Entries shown:
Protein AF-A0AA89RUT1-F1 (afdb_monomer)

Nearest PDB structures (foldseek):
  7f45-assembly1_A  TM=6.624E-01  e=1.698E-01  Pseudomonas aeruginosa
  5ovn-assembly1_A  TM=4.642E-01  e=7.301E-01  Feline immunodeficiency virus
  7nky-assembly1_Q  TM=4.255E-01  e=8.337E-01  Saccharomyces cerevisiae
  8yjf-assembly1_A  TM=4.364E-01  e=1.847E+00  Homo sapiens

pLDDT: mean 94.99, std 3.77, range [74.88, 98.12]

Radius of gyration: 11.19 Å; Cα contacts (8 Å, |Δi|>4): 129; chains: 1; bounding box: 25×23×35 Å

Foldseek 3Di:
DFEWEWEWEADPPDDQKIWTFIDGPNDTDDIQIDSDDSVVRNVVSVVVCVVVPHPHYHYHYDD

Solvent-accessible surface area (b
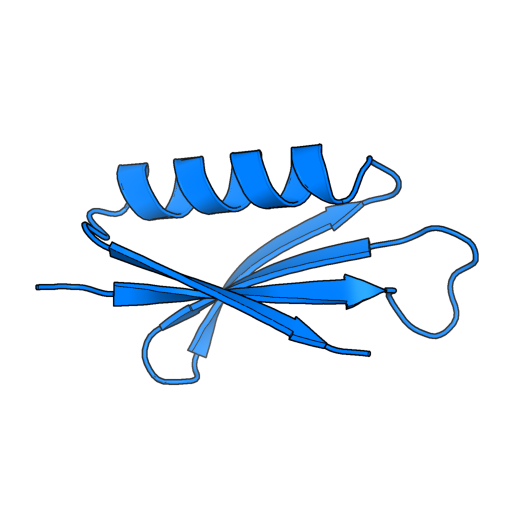ackbone atoms only — not comparable to full-atom values): 3576 Å² total; per-residue (Å²): 138,44,63,33,36,35,45,32,34,69,42,83,98,50,97,59,37,28,34,16,33,33,27,48,95,91,37,81,76,45,79,35,68,42,73,60,57,67,65,59,30,42,54,52,40,50,50,52,39,47,77,70,66,29,82,41,75,47,81,42,80,53,131

Sequence (63 aa):
MRTATIEVYHVWGTKSHKSADVLYRGKLLCRRAGIESQQKLLDEARKWAHDHGFTHVVVRHIS

Mean predicted aligned error: 2.69 Å

Secondary structure (DSSP, 8-state):
--EEEEEEEE-TT-SS-EEEEEEETTEEEEEEEESS-HHHHHHHHHHHHHHTT--EEEEEE--

Structure (mmCIF, N/CA/C/O backbone):
data_AF-A0AA89RUT1-F1
#
_entry.id   AF-A0AA89RUT1-F1
#
loop_
_atom_site.group_PDB
_atom_site.id
_atom_site.type_symbol
_atom_site.label_atom_id
_atom_site.label_alt_id
_atom_site.label_comp_id
_atom_site.label_asym_id
_atom_site.label_entity_id
_atom_site.label_seq_id
_atom_site.pdbx_PDB_ins_code
_atom_site.Cartn_x
_atom_site.Cartn_y
_atom_site.Cartn_z
_atom_site.occupancy
_atom_site.B_iso_or_equiv
_atom_site.auth_seq_id
_atom_site.auth_comp_id
_atom_site.auth_asym_id
_atom_site.auth_atom_id
_atom_site.pdbx_PDB_model_num
ATOM 1 N N . MET A 1 1 ? -10.305 1.768 17.003 1.00 74.88 1 MET A N 1
ATOM 2 C CA . MET A 1 1 ? -9.091 1.304 16.297 1.00 74.88 1 MET A CA 1
ATOM 3 C C . MET A 1 1 ? -9.358 1.333 14.795 1.00 74.88 1 MET A C 1
ATOM 5 O O . MET A 1 1 ? -10.385 0.804 14.384 1.00 74.88 1 MET A O 1
ATOM 9 N N . ARG A 1 2 ? -8.519 2.003 13.991 1.00 89.44 2 ARG A N 1
ATOM 10 C CA . ARG A 1 2 ? -8.658 2.041 12.522 1.00 89.44 2 ARG A CA 1
ATOM 11 C C . ARG A 1 2 ? -7.537 1.219 11.899 1.00 89.44 2 ARG A C 1
ATOM 13 O O . ARG A 1 2 ? -6.371 1.569 12.055 1.00 89.44 2 ARG A O 1
ATOM 20 N N . THR A 1 3 ? -7.911 0.156 11.195 1.00 95.69 3 THR A N 1
ATOM 21 C CA . THR A 1 3 ? -6.969 -0.748 10.531 1.00 95.69 3 THR A CA 1
ATOM 22 C C . THR A 1 3 ? -7.081 -0.582 9.024 1.00 95.69 3 THR A C 1
ATOM 24 O O . THR A 1 3 ? -8.157 -0.807 8.467 1.00 95.69 3 THR A O 1
ATOM 27 N N . ALA A 1 4 ? -5.993 -0.186 8.369 1.00 97.06 4 ALA A N 1
ATOM 28 C CA . ALA A 1 4 ? -5.901 -0.194 6.911 1.00 97.06 4 ALA A CA 1
ATOM 29 C C . ALA A 1 4 ? -5.420 -1.565 6.418 1.00 97.06 4 ALA A C 1
ATOM 31 O O . ALA A 1 4 ? -4.680 -2.262 7.112 1.00 97.06 4 ALA A O 1
ATOM 32 N N . THR A 1 5 ? -5.831 -1.956 5.218 1.00 98.12 5 THR A N 1
ATOM 33 C CA . THR A 1 5 ? -5.251 -3.100 4.502 1.00 98.12 5 THR A CA 1
ATOM 34 C C . THR A 1 5 ? -4.332 -2.561 3.418 1.00 98.12 5 THR A C 1
ATOM 36 O O . THR A 1 5 ? -4.731 -1.645 2.714 1.00 98.12 5 THR A O 1
ATOM 39 N N . ILE A 1 6 ? -3.121 -3.090 3.280 1.00 97.81 6 ILE A N 1
ATOM 40 C CA . ILE A 1 6 ? -2.240 -2.790 2.153 1.00 97.81 6 ILE A CA 1
ATOM 41 C C . ILE A 1 6 ? -2.165 -4.028 1.274 1.00 97.81 6 ILE A C 1
ATOM 43 O O . ILE A 1 6 ? -1.667 -5.062 1.715 1.00 97.81 6 ILE A O 1
ATOM 47 N N . GLU A 1 7 ? -2.654 -3.921 0.048 1.00 97.75 7 GLU A N 1
ATOM 48 C CA . GLU A 1 7 ? -2.545 -4.965 -0.965 1.00 97.75 7 GLU A CA 1
ATOM 49 C C . GLU A 1 7 ? -1.316 -4.709 -1.823 1.00 97.75 7 GLU A C 1
ATOM 51 O O . GLU A 1 7 ? -1.168 -3.650 -2.429 1.00 97.75 7 GLU A O 1
ATOM 56 N N . VAL A 1 8 ? -0.418 -5.684 -1.844 1.00 96.94 8 VAL A N 1
ATOM 57 C CA . VAL A 1 8 ? 0.860 -5.612 -2.536 1.00 96.94 8 VAL A CA 1
ATOM 58 C C . VAL A 1 8 ? 0.860 -6.625 -3.668 1.00 96.94 8 VAL A C 1
ATOM 60 O O . VAL A 1 8 ? 0.682 -7.816 -3.415 1.00 96.94 8 VAL A O 1
ATOM 63 N N . TYR A 1 9 ? 1.058 -6.158 -4.898 1.00 95.94 9 TYR A N 1
ATOM 64 C CA . TYR A 1 9 ? 0.959 -6.996 -6.093 1.00 95.94 9 TYR A CA 1
ATOM 65 C C . TYR A 1 9 ? 1.816 -6.483 -7.250 1.00 95.94 9 TYR A C 1
ATOM 67 O O . TYR A 1 9 ? 2.215 -5.316 -7.293 1.00 95.94 9 TYR A O 1
ATOM 75 N N . HIS A 1 10 ? 2.102 -7.367 -8.205 1.00 95.38 10 HIS A N 1
ATOM 76 C CA . HIS A 1 10 ? 2.675 -6.989 -9.496 1.00 95.38 10 HIS A CA 1
ATOM 77 C C . HIS A 1 10 ? 1.567 -6.509 -10.439 1.00 95.38 10 HIS A C 1
ATOM 79 O O . HIS A 1 10 ? 0.496 -7.110 -10.515 1.00 95.38 10 HIS A O 1
ATOM 85 N N . VAL A 1 11 ? 1.805 -5.402 -11.143 1.00 94.06 11 VAL A N 1
ATOM 86 C CA . VAL A 1 11 ? 0.815 -4.850 -12.070 1.00 94.06 11 VAL A CA 1
ATOM 87 C C . VAL A 1 11 ? 0.845 -5.668 -13.355 1.00 94.06 11 VAL A C 1
ATOM 89 O O . VAL A 1 11 ? 1.799 -5.598 -14.138 1.00 94.06 11 VAL A O 1
ATOM 92 N N . TRP A 1 12 ? -0.229 -6.420 -13.578 1.00 92.00 12 TRP A N 1
ATOM 93 C CA . TRP A 1 12 ? -0.390 -7.250 -14.764 1.00 92.00 12 TRP A CA 1
ATOM 94 C C . TRP A 1 12 ? -0.208 -6.449 -16.063 1.00 92.00 12 TRP A C 1
ATOM 96 O O . TRP A 1 12 ? -0.583 -5.279 -16.153 1.00 92.00 12 TRP A O 1
ATOM 106 N N . GLY A 1 13 ? 0.398 -7.077 -17.074 1.00 92.19 13 GLY A N 1
ATOM 107 C CA . GLY A 1 13 ? 0.711 -6.428 -18.353 1.00 92.19 13 GLY A CA 1
ATOM 108 C C . GLY A 1 13 ? 1.938 -5.509 -18.317 1.00 92.19 13 GLY A C 1
ATOM 109 O O . GLY A 1 13 ? 2.263 -4.881 -19.322 1.00 92.19 13 GLY A O 1
ATOM 110 N N . THR A 1 14 ? 2.654 -5.437 -17.191 1.00 92.81 14 THR A N 1
ATOM 111 C CA . THR A 1 14 ? 3.897 -4.664 -17.076 1.00 92.81 14 THR A CA 1
ATOM 112 C C . THR A 1 14 ? 5.098 -5.564 -16.800 1.00 92.81 14 THR A C 1
ATOM 114 O O . THR A 1 14 ? 4.976 -6.624 -16.197 1.00 92.81 14 THR A O 1
ATOM 117 N N . LYS A 1 15 ? 6.299 -5.141 -17.209 1.00 89.81 15 LYS A N 1
ATOM 118 C CA . LYS A 1 15 ? 7.520 -5.915 -16.934 1.00 89.81 15 LYS A CA 1
ATOM 119 C C . LYS A 1 15 ? 7.934 -5.841 -15.462 1.00 89.81 15 LYS A C 1
ATOM 121 O O . LYS A 1 15 ? 8.332 -6.845 -14.885 1.00 89.81 15 LYS A O 1
ATOM 126 N N . SER A 1 16 ? 7.819 -4.657 -14.860 1.00 92.31 16 SER A N 1
ATOM 127 C CA . SER A 1 16 ? 8.409 -4.377 -13.546 1.00 92.31 16 SER A CA 1
ATOM 128 C C . SER A 1 16 ? 7.534 -3.535 -12.619 1.00 92.31 16 SER A C 1
ATOM 130 O O . SER A 1 16 ? 7.987 -3.255 -11.509 1.00 92.31 16 SER A O 1
ATOM 132 N N . HIS A 1 17 ? 6.329 -3.113 -13.031 1.00 94.88 17 HIS A N 1
ATOM 133 C CA . HIS A 1 17 ? 5.500 -2.303 -12.140 1.00 94.88 17 HIS A CA 1
ATOM 134 C C . HIS A 1 17 ? 4.933 -3.155 -11.014 1.00 94.88 17 HIS A C 1
ATOM 136 O O . HIS A 1 17 ? 4.465 -4.278 -11.205 1.00 94.88 17 HIS A O 1
ATOM 142 N N . LYS A 1 18 ? 4.958 -2.575 -9.824 1.00 95.25 18 LYS A N 1
ATOM 143 C CA . LYS A 1 18 ? 4.387 -3.127 -8.602 1.00 95.25 18 LYS A CA 1
ATOM 144 C C . LYS A 1 18 ? 3.465 -2.078 -8.009 1.00 95.25 18 LYS A C 1
ATOM 146 O O . LYS A 1 18 ? 3.621 -0.891 -8.297 1.00 95.25 18 LYS A O 1
ATOM 151 N N . SER A 1 19 ? 2.526 -2.513 -7.184 1.00 96.62 19 SER A N 1
ATOM 152 C CA . SER A 1 19 ? 1.663 -1.623 -6.420 1.00 96.62 19 SER A CA 1
ATOM 153 C C . SER A 1 19 ? 1.609 -2.032 -4.959 1.00 96.62 19 SER A C 1
ATOM 155 O O . SER A 1 19 ? 1.688 -3.216 -4.634 1.00 96.62 19 SER A O 1
ATOM 157 N N . ALA A 1 20 ? 1.459 -1.035 -4.096 1.00 98.00 20 ALA A N 1
ATOM 158 C CA . ALA A 1 20 ? 1.030 -1.149 -2.715 1.00 98.00 20 ALA A CA 1
ATOM 159 C C . ALA A 1 20 ? -0.198 -0.241 -2.536 1.00 98.00 20 ALA A C 1
ATOM 161 O O . ALA A 1 20 ? -0.092 0.982 -2.412 1.00 98.00 20 ALA A O 1
ATOM 162 N N . ASP A 1 21 ? -1.380 -0.841 -2.580 1.00 97.69 21 ASP A N 1
ATOM 163 C CA . ASP A 1 21 ? -2.660 -0.145 -2.499 1.00 97.69 21 ASP A CA 1
ATOM 164 C C . ASP A 1 21 ? -3.141 -0.135 -1.049 1.00 97.69 21 ASP A C 1
ATOM 166 O O . ASP A 1 21 ? -3.229 -1.183 -0.423 1.00 97.69 21 ASP A O 1
ATOM 170 N N . VAL A 1 22 ? -3.465 1.037 -0.502 1.00 97.81 22 VAL A N 1
ATOM 171 C CA . VAL A 1 22 ? -4.053 1.189 0.834 1.00 97.81 22 VAL A CA 1
ATOM 172 C C . VAL A 1 22 ? -5.572 1.176 0.713 1.00 97.81 22 VAL A C 1
ATOM 174 O O . VAL A 1 22 ? -6.166 2.057 0.087 1.00 97.81 22 VAL A O 1
ATOM 177 N N . LEU A 1 23 ? -6.208 0.212 1.365 1.00 97.50 23 LEU A N 1
ATOM 178 C CA . LEU A 1 23 ? -7.647 0.031 1.418 1.00 97.50 23 LEU A CA 1
ATOM 179 C C . LEU A 1 23 ? -8.181 0.210 2.836 1.00 97.50 23 LEU A C 1
ATOM 181 O O . LEU A 1 23 ? -7.565 -0.181 3.831 1.00 97.50 23 LEU A O 1
ATOM 185 N N . TYR A 1 24 ? -9.403 0.717 2.923 1.00 96.50 24 TYR A N
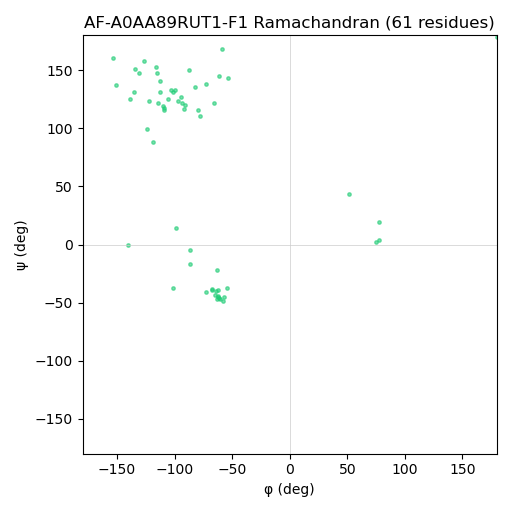 1
ATOM 186 C CA . TYR A 1 24 ? -10.183 0.709 4.151 1.00 96.50 24 TYR A CA 1
ATOM 187 C C . TYR A 1 24 ? -11.630 0.354 3.836 1.00 96.50 24 TYR A C 1
ATOM 189 O O . TYR A 1 24 ? -12.267 0.995 3.002 1.00 96.50 24 TYR A O 1
ATOM 197 N N . ARG A 1 25 ? -12.156 -0.678 4.510 1.00 93.44 25 ARG A N 1
ATOM 198 C CA . ARG A 1 25 ? -13.528 -1.178 4.301 1.00 93.44 25 ARG A CA 1
ATOM 199 C C . ARG A 1 25 ? -13.837 -1.460 2.819 1.00 93.44 25 ARG A C 1
ATOM 201 O O . ARG A 1 25 ? -14.883 -1.064 2.316 1.00 93.44 25 ARG A O 1
ATOM 208 N N . GLY A 1 26 ? -12.890 -2.092 2.120 1.00 92.75 26 GLY A N 1
ATOM 209 C CA . GLY A 1 26 ? -13.010 -2.448 0.700 1.00 92.75 26 GLY A CA 1
ATOM 210 C C . GLY A 1 26 ? -12.865 -1.283 -0.285 1.00 92.75 26 GLY A C 1
ATOM 211 O O . GLY A 1 26 ? -12.983 -1.495 -1.485 1.00 92.75 26 GLY A O 1
ATOM 212 N N . LYS A 1 27 ? -12.603 -0.057 0.188 1.00 95.88 27 LYS A N 1
ATOM 213 C CA . LYS A 1 27 ? -12.388 1.114 -0.671 1.00 95.88 27 LYS A CA 1
ATOM 214 C C . LYS A 1 27 ? -10.904 1.426 -0.785 1.00 95.88 27 LYS A C 1
ATOM 216 O O . LYS A 1 27 ? -10.234 1.537 0.241 1.00 95.88 27 LYS A O 1
ATOM 221 N N . LEU A 1 28 ? -10.423 1.617 -2.012 1.00 97.12 28 LEU A N 1
ATOM 222 C CA . LEU A 1 28 ? -9.089 2.150 -2.277 1.00 97.12 28 LEU A CA 1
ATOM 223 C C . LEU A 1 28 ? -9.025 3.599 -1.787 1.00 97.12 28 LEU A C 1
ATOM 225 O O . LEU A 1 28 ? -9.812 4.439 -2.218 1.00 97.12 28 LEU A O 1
ATOM 229 N N . LEU A 1 29 ? -8.094 3.881 -0.882 1.00 97.00 29 LEU A N 1
ATOM 230 C CA . LEU A 1 29 ? -7.836 5.229 -0.382 1.00 97.00 29 LEU A CA 1
ATOM 231 C C . LEU A 1 29 ? -6.605 5.848 -1.034 1.00 97.00 29 LEU A C 1
ATOM 233 O O . LEU A 1 29 ? -6.570 7.048 -1.285 1.00 97.00 29 LEU A O 1
ATOM 237 N N . CYS A 1 30 ? -5.582 5.030 -1.276 1.00 96.25 30 CYS A N 1
ATOM 238 C CA . CYS A 1 30 ? -4.298 5.489 -1.772 1.00 96.25 30 CYS A CA 1
ATOM 239 C C . CYS A 1 30 ? -3.634 4.389 -2.595 1.00 96.25 30 CYS A C 1
ATOM 241 O O . CYS A 1 30 ? -3.635 3.231 -2.190 1.00 96.25 30 CYS A O 1
ATOM 243 N N . ARG A 1 31 ? -3.048 4.757 -3.734 1.00 96.94 31 ARG A N 1
ATOM 244 C CA . ARG A 1 31 ? -2.260 3.860 -4.580 1.00 96.94 31 ARG A CA 1
ATOM 245 C C . ARG A 1 31 ? -0.800 4.295 -4.562 1.00 96.94 31 ARG A C 1
ATOM 247 O O . ARG A 1 31 ? -0.495 5.476 -4.764 1.00 96.94 31 ARG A O 1
ATOM 254 N N . ARG A 1 32 ? 0.100 3.343 -4.328 1.00 96.25 32 ARG A N 1
ATOM 255 C CA . ARG A 1 32 ? 1.549 3.502 -4.505 1.00 96.25 32 ARG A CA 1
ATOM 256 C C . ARG A 1 32 ? 2.003 2.498 -5.547 1.00 96.25 32 ARG A C 1
ATOM 258 O 
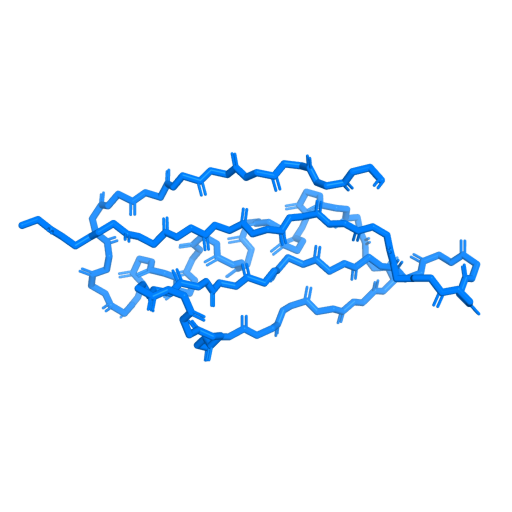O . ARG A 1 32 ? 2.347 1.374 -5.208 1.00 96.25 32 ARG A O 1
ATOM 265 N N . ALA A 1 33 ? 1.952 2.907 -6.810 1.00 95.06 33 ALA A N 1
ATOM 266 C CA . ALA A 1 33 ? 2.374 2.091 -7.937 1.00 95.06 33 ALA A CA 1
ATOM 267 C C . ALA A 1 33 ? 3.619 2.692 -8.585 1.00 95.06 33 ALA A C 1
ATOM 269 O O . ALA A 1 33 ? 3.708 3.911 -8.728 1.00 95.06 33 ALA A O 1
ATOM 270 N N . GLY A 1 34 ? 4.553 1.839 -8.988 1.00 95.00 34 GLY A N 1
ATOM 271 C CA . GLY A 1 34 ? 5.820 2.286 -9.548 1.00 95.00 34 GLY A CA 1
ATOM 272 C C . GLY A 1 34 ? 6.743 1.137 -9.942 1.00 95.00 34 GLY A C 1
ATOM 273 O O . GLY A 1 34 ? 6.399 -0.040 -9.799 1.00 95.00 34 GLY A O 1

Activity:
What you should repeat exactly is the run of lines from the top of the listing above through the line with "ATOM 13 O O", without pictures.

Reply:
Protein AF-A0AA89RUT1-F1 (afdb_monomer)

Nearest PDB structures (foldseek):
  7f45-assembly1_A  TM=6.624E-01  e=1.698E-01  Pseudomonas aeruginosa
  5ovn-assembly1_A  TM=4.642E-01  e=7.301E-01  Feline immunodeficiency virus
  7nky-assembly1_Q  TM=4.255E-01  e=8.337E-01  Saccharomyces cerevisiae
  8yjf-assembly1_A  TM=4.364E-01  e=1.847E+00  Homo sapiens

pLDDT: mean 94.99, std 3.77, range [74.88, 98.12]

Radius of gyration: 11.19 Å; Cα contacts (8 Å, |Δi|>4): 129; chains: 1; bounding box: 25×23×35 Å

Foldseek 3Di:
DFEWEWEWEADPPDDQKIWTFIDGPNDTDDIQIDSDDSVVRNVVSVVVCVVVPHPHYHYHYDD

Solvent-accessible surface area (b
ackbone atoms only — not comparable to full-atom values): 3576 Å² total; per-residue (Å²): 138,44,63,33,36,35,45,32,34,69,42,83,98,50,97,59,37,28,34,16,33,33,27,48,95,91,37,81,76,45,79,35,68,42,73,60,57,67,65,59,30,42,54,52,40,50,50,52,39,47,77,70,66,29,82,41,75,47,81,42,80,53,131

Sequence (63 aa):
MRTATIEVYHVWGTKSHKSADVLYRGKLLCRRAGIESQQKLLDEARKWAHDHGFTHVVVRHIS

Mean predicted aligned error: 2.69 Å

Secondary structure (DSSP, 8-state):
--EEEEEEEE-TT-SS-EEEEEEETTEEEEEEEESS-HHHHHHHHHHHHHHTT--EEEEEE--

Structure (mmCIF, N/CA/C/O backbone):
data_AF-A0AA89RUT1-F1
#
_entry.id   AF-A0AA89RUT1-F1
#
loop_
_atom_site.group_PDB
_atom_site.id
_atom_site.type_symbol
_atom_site.label_atom_id
_atom_site.label_alt_id
_atom_site.label_comp_id
_atom_site.label_asym_id
_atom_site.label_entity_id
_atom_site.label_seq_id
_atom_site.pdbx_PDB_ins_code
_atom_site.Cartn_x
_atom_site.Cartn_y
_atom_site.Cartn_z
_atom_site.occupancy
_atom_site.B_iso_or_equiv
_atom_site.auth_seq_id
_atom_site.auth_comp_id
_atom_site.auth_asym_id
_atom_site.auth_atom_id
_atom_site.pdbx_PDB_model_num
ATOM 1 N N . MET A 1 1 ? -10.305 1.768 17.003 1.00 74.88 1 MET A N 1
ATOM 2 C CA . MET A 1 1 ? -9.091 1.304 16.297 1.00 74.88 1 MET A CA 1
ATOM 3 C C . MET A 1 1 ? -9.358 1.333 14.795 1.00 74.88 1 MET A C 1
ATOM 5 O O . MET A 1 1 ? -10.385 0.804 14.384 1.00 74.88 1 MET A O 1
ATOM 9 N N . ARG A 1 2 ? -8.519 2.003 13.991 1.00 89.44 2 ARG A N 1
ATOM 10 C CA . ARG A 1 2 ? -8.658 2.041 12.522 1.00 89.44 2 ARG A CA 1
ATOM 11 C C . ARG A 1 2 ? -7.537 1.219 11.899 1.00 89.44 2 ARG A C 1
ATOM 13 O O . ARG A 1 2 ? -6.371 1.569 12.055 1.00 89.44 2 ARG A O 1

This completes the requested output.